§ **Exercise**:
Report the number of lines in the records below that contain the word "backbone", and nothing more.

§ **Task material**:

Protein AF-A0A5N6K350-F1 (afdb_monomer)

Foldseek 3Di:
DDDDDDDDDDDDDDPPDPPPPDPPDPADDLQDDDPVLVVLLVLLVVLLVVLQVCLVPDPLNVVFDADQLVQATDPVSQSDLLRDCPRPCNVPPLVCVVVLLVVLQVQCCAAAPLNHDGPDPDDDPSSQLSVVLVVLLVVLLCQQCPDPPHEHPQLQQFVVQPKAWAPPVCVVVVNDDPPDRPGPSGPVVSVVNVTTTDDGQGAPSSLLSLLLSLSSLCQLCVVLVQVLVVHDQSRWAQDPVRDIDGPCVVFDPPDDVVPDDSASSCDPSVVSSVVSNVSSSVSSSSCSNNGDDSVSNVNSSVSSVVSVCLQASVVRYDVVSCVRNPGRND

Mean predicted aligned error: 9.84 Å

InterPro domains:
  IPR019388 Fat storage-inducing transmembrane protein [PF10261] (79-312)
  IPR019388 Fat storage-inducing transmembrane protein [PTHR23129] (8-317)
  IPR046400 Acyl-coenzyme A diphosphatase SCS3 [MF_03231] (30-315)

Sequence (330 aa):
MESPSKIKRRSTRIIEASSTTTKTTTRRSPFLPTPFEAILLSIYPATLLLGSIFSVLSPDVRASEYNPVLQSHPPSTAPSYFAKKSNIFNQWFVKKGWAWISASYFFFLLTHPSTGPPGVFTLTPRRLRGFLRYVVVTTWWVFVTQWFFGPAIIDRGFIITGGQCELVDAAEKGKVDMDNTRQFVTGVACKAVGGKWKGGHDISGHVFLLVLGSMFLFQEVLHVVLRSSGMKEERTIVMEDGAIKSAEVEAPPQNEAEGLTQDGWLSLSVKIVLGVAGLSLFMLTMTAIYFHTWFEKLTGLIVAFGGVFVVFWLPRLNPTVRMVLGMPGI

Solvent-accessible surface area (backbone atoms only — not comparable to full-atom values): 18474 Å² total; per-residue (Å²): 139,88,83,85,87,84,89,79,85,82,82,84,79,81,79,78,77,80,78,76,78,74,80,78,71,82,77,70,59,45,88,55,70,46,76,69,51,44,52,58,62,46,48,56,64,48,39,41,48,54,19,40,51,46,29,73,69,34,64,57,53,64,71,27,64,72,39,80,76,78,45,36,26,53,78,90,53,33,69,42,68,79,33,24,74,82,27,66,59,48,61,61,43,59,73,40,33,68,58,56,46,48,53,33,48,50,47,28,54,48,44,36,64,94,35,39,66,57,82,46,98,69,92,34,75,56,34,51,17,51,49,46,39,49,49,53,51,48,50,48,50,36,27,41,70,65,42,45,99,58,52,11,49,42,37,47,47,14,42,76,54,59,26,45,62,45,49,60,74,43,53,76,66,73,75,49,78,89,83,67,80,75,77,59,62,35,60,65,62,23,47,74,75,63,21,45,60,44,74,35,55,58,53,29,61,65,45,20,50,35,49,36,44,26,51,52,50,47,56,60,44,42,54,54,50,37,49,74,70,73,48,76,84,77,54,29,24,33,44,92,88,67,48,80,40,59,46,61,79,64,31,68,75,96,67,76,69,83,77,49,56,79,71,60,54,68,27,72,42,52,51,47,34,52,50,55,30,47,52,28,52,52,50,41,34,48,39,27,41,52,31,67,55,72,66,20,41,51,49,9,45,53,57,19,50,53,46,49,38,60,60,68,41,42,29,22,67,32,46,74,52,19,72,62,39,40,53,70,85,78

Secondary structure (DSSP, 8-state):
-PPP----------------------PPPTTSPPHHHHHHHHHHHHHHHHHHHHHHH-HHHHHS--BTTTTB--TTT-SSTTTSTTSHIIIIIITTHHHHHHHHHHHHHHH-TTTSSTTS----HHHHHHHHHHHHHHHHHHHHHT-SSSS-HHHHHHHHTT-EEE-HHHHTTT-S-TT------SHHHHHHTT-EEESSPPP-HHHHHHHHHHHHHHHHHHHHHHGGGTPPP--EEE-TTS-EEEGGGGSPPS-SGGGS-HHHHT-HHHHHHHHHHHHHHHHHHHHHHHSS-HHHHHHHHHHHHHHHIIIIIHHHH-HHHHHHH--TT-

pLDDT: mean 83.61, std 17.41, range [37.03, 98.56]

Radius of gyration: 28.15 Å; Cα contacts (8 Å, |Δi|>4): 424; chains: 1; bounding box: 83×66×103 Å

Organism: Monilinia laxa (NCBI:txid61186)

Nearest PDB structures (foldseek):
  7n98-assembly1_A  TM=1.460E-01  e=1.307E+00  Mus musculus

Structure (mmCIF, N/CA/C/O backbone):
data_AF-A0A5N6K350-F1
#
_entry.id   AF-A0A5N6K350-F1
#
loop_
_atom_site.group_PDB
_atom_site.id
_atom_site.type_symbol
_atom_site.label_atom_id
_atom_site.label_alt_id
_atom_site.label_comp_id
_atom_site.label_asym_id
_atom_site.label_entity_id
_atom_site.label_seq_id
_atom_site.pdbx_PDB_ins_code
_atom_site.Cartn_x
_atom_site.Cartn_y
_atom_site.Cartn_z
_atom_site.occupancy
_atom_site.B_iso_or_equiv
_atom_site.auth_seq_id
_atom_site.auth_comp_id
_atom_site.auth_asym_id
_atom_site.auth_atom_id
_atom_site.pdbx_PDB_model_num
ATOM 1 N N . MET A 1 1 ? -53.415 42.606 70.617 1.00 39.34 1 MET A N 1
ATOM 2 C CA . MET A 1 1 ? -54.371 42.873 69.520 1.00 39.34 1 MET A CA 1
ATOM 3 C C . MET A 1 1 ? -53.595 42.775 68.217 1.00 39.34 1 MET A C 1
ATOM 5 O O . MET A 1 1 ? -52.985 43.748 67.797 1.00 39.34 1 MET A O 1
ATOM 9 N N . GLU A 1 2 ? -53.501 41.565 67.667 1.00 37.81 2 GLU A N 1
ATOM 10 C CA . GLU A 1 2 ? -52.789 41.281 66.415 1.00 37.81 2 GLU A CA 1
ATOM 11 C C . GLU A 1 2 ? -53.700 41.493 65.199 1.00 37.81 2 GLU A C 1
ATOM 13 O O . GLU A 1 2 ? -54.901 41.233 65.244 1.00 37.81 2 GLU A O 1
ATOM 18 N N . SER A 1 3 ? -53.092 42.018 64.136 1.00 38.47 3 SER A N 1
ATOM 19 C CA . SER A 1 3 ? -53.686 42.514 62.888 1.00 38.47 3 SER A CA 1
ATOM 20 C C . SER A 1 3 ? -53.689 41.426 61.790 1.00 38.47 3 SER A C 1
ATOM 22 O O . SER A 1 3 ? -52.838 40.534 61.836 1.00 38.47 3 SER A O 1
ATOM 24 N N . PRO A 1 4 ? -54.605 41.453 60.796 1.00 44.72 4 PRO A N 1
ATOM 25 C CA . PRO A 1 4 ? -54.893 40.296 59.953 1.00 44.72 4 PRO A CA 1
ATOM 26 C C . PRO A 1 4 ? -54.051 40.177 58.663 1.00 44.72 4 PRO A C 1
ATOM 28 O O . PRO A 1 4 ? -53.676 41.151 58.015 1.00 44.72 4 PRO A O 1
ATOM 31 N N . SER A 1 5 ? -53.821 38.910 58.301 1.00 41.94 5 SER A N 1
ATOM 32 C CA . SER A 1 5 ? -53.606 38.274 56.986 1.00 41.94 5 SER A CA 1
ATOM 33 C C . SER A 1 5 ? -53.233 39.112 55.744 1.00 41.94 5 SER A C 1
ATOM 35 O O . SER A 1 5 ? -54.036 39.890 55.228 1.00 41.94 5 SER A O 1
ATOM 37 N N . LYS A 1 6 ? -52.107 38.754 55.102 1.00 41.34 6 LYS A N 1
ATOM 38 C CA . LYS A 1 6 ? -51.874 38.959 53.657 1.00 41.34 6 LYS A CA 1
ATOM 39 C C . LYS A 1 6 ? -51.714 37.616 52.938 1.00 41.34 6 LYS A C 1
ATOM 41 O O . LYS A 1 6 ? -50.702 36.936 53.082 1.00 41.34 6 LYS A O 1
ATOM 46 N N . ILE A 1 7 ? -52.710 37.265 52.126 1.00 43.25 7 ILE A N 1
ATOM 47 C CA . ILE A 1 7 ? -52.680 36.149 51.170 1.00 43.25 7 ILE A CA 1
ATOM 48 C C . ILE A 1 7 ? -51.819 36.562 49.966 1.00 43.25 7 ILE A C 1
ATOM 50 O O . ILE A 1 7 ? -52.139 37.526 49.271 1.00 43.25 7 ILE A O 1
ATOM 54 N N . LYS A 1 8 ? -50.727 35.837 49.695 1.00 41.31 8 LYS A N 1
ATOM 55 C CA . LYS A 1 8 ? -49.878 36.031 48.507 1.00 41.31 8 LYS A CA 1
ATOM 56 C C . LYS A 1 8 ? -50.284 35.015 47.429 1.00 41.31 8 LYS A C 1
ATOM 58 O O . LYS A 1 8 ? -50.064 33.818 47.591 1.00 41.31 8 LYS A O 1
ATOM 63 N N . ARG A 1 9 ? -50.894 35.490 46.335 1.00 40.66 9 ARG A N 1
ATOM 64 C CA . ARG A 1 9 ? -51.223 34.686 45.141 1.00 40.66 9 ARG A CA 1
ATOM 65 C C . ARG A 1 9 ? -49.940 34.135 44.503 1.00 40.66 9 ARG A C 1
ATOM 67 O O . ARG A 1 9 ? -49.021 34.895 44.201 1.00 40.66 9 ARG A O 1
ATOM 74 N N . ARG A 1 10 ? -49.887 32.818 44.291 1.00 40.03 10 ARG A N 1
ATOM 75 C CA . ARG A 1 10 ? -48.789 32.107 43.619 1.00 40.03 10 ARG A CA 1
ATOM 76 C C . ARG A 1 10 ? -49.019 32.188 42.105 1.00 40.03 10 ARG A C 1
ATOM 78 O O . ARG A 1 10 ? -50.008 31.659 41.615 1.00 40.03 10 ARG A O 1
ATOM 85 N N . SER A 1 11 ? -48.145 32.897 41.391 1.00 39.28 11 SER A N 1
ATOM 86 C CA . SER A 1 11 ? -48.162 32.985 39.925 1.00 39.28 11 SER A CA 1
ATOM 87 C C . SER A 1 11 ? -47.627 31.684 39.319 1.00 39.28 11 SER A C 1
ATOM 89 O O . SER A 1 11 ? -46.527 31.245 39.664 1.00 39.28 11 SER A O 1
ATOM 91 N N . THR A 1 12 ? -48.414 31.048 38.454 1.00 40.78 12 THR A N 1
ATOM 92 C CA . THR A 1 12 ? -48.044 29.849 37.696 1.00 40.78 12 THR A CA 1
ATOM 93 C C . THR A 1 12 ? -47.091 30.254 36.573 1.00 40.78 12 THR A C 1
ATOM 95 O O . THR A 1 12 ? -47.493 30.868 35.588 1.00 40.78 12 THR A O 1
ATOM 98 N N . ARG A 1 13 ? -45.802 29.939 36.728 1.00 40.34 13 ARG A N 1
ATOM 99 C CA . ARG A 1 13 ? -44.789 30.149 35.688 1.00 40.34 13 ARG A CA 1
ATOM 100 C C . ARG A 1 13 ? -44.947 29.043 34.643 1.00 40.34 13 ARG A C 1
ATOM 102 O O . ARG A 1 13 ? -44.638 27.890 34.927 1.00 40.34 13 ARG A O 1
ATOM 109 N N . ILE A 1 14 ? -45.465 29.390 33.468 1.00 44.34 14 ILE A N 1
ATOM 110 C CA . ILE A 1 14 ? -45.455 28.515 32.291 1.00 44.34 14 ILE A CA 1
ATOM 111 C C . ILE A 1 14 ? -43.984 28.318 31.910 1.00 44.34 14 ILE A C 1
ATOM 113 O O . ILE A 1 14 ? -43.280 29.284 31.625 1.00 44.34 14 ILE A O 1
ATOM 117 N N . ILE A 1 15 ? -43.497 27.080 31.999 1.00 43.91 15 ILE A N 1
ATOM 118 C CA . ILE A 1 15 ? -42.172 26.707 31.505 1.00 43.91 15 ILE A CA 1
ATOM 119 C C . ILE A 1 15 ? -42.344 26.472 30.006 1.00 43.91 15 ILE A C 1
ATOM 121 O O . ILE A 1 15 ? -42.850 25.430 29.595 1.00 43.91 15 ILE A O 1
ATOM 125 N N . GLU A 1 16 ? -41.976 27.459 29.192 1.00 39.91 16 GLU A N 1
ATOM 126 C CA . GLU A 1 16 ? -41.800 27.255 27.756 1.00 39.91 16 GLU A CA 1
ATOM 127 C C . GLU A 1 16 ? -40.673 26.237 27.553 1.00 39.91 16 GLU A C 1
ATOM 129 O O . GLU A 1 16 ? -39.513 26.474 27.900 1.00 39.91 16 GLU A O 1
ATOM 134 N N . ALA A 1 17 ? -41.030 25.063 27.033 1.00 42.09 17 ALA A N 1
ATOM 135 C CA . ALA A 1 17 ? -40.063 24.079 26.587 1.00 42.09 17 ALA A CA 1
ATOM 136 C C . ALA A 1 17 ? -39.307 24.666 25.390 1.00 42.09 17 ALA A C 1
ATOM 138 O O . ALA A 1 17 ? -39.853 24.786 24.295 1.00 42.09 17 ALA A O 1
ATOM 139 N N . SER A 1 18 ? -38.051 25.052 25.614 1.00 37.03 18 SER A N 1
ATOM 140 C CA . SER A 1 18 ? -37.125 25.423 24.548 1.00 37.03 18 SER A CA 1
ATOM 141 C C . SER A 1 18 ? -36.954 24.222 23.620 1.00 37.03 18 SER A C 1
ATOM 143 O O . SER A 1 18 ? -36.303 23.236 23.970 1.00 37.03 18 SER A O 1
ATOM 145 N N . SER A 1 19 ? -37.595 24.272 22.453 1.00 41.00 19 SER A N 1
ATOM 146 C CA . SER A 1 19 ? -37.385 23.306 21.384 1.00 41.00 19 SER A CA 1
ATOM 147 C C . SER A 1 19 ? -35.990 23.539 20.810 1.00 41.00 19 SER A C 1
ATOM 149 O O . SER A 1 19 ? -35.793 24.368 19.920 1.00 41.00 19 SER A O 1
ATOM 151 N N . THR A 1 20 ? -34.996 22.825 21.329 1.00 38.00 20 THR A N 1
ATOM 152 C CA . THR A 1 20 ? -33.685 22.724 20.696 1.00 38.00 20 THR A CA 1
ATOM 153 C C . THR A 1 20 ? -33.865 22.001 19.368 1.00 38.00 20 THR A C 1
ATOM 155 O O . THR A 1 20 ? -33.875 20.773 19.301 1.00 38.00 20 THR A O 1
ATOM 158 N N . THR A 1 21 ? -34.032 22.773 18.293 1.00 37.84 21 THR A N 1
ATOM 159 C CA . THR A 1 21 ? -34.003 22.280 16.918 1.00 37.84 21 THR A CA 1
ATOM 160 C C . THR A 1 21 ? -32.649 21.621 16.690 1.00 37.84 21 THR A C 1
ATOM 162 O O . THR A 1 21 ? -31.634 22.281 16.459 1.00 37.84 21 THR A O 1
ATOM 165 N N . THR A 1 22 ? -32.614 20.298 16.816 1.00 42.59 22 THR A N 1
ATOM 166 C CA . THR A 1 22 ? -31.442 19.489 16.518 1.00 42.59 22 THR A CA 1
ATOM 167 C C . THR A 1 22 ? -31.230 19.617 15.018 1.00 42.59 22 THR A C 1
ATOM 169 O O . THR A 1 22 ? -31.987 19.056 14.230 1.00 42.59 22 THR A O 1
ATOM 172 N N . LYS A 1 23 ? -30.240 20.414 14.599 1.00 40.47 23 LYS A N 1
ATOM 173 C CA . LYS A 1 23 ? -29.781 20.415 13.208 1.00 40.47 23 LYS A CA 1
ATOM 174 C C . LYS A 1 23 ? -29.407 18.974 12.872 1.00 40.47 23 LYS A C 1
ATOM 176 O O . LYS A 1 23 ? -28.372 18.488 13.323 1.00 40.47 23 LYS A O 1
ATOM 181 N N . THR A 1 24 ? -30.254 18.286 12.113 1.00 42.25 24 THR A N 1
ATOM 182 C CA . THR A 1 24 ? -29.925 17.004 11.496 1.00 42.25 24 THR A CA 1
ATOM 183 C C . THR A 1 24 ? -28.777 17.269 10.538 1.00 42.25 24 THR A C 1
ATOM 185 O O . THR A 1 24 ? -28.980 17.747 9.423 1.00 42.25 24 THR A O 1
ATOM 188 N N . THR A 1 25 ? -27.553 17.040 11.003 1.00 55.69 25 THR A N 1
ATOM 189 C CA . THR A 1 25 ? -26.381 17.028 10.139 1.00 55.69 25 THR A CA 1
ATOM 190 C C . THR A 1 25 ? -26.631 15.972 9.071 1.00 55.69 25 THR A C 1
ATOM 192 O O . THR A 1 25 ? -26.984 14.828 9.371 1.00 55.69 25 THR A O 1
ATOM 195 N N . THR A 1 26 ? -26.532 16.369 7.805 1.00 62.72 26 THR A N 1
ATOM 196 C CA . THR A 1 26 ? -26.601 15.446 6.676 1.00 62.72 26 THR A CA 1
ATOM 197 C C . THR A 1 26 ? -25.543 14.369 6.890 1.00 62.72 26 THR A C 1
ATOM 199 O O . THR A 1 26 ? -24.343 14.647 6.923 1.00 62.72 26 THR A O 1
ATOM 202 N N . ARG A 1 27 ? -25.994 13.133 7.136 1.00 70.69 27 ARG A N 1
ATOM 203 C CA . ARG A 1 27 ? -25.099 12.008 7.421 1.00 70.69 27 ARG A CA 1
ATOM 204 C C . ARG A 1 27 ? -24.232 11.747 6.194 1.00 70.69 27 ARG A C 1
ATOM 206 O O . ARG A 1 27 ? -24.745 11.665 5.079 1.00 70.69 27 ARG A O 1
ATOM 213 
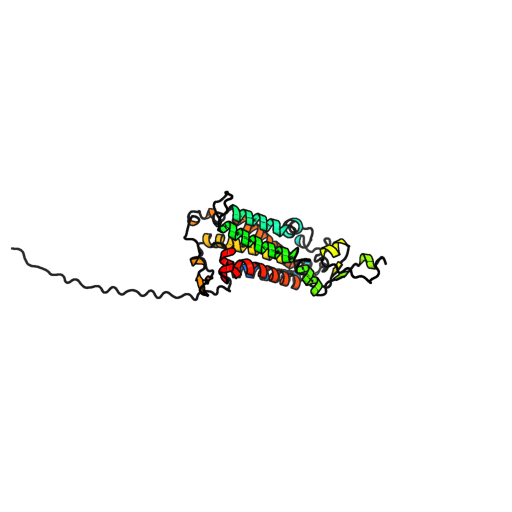N N . ARG A 1 28 ? -22.918 11.621 6.397 1.00 81.38 28 ARG A N 1
ATOM 214 C CA . ARG A 1 28 ? -21.987 11.308 5.308 1.00 81.38 28 ARG A CA 1
ATOM 215 C C . ARG A 1 28 ? -22.249 9.911 4.758 1.00 81.38 28 ARG A C 1
ATOM 217 O O . ARG A 1 28 ? -22.599 8.989 5.496 1.00 81.38 28 ARG A O 1
ATOM 224 N N . SER A 1 29 ? -22.046 9.773 3.454 1.00 88.19 29 SER A N 1
ATOM 225 C CA . SER A 1 29 ? -22.151 8.494 2.760 1.00 88.19 29 SER A CA 1
ATOM 226 C C . SER A 1 29 ? -21.082 7.511 3.265 1.00 88.19 29 SER A C 1
ATOM 228 O O . SER A 1 29 ? -19.920 7.910 3.353 1.00 88.19 29 SER A O 1
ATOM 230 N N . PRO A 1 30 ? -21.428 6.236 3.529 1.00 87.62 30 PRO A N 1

§ **Task answer**:
2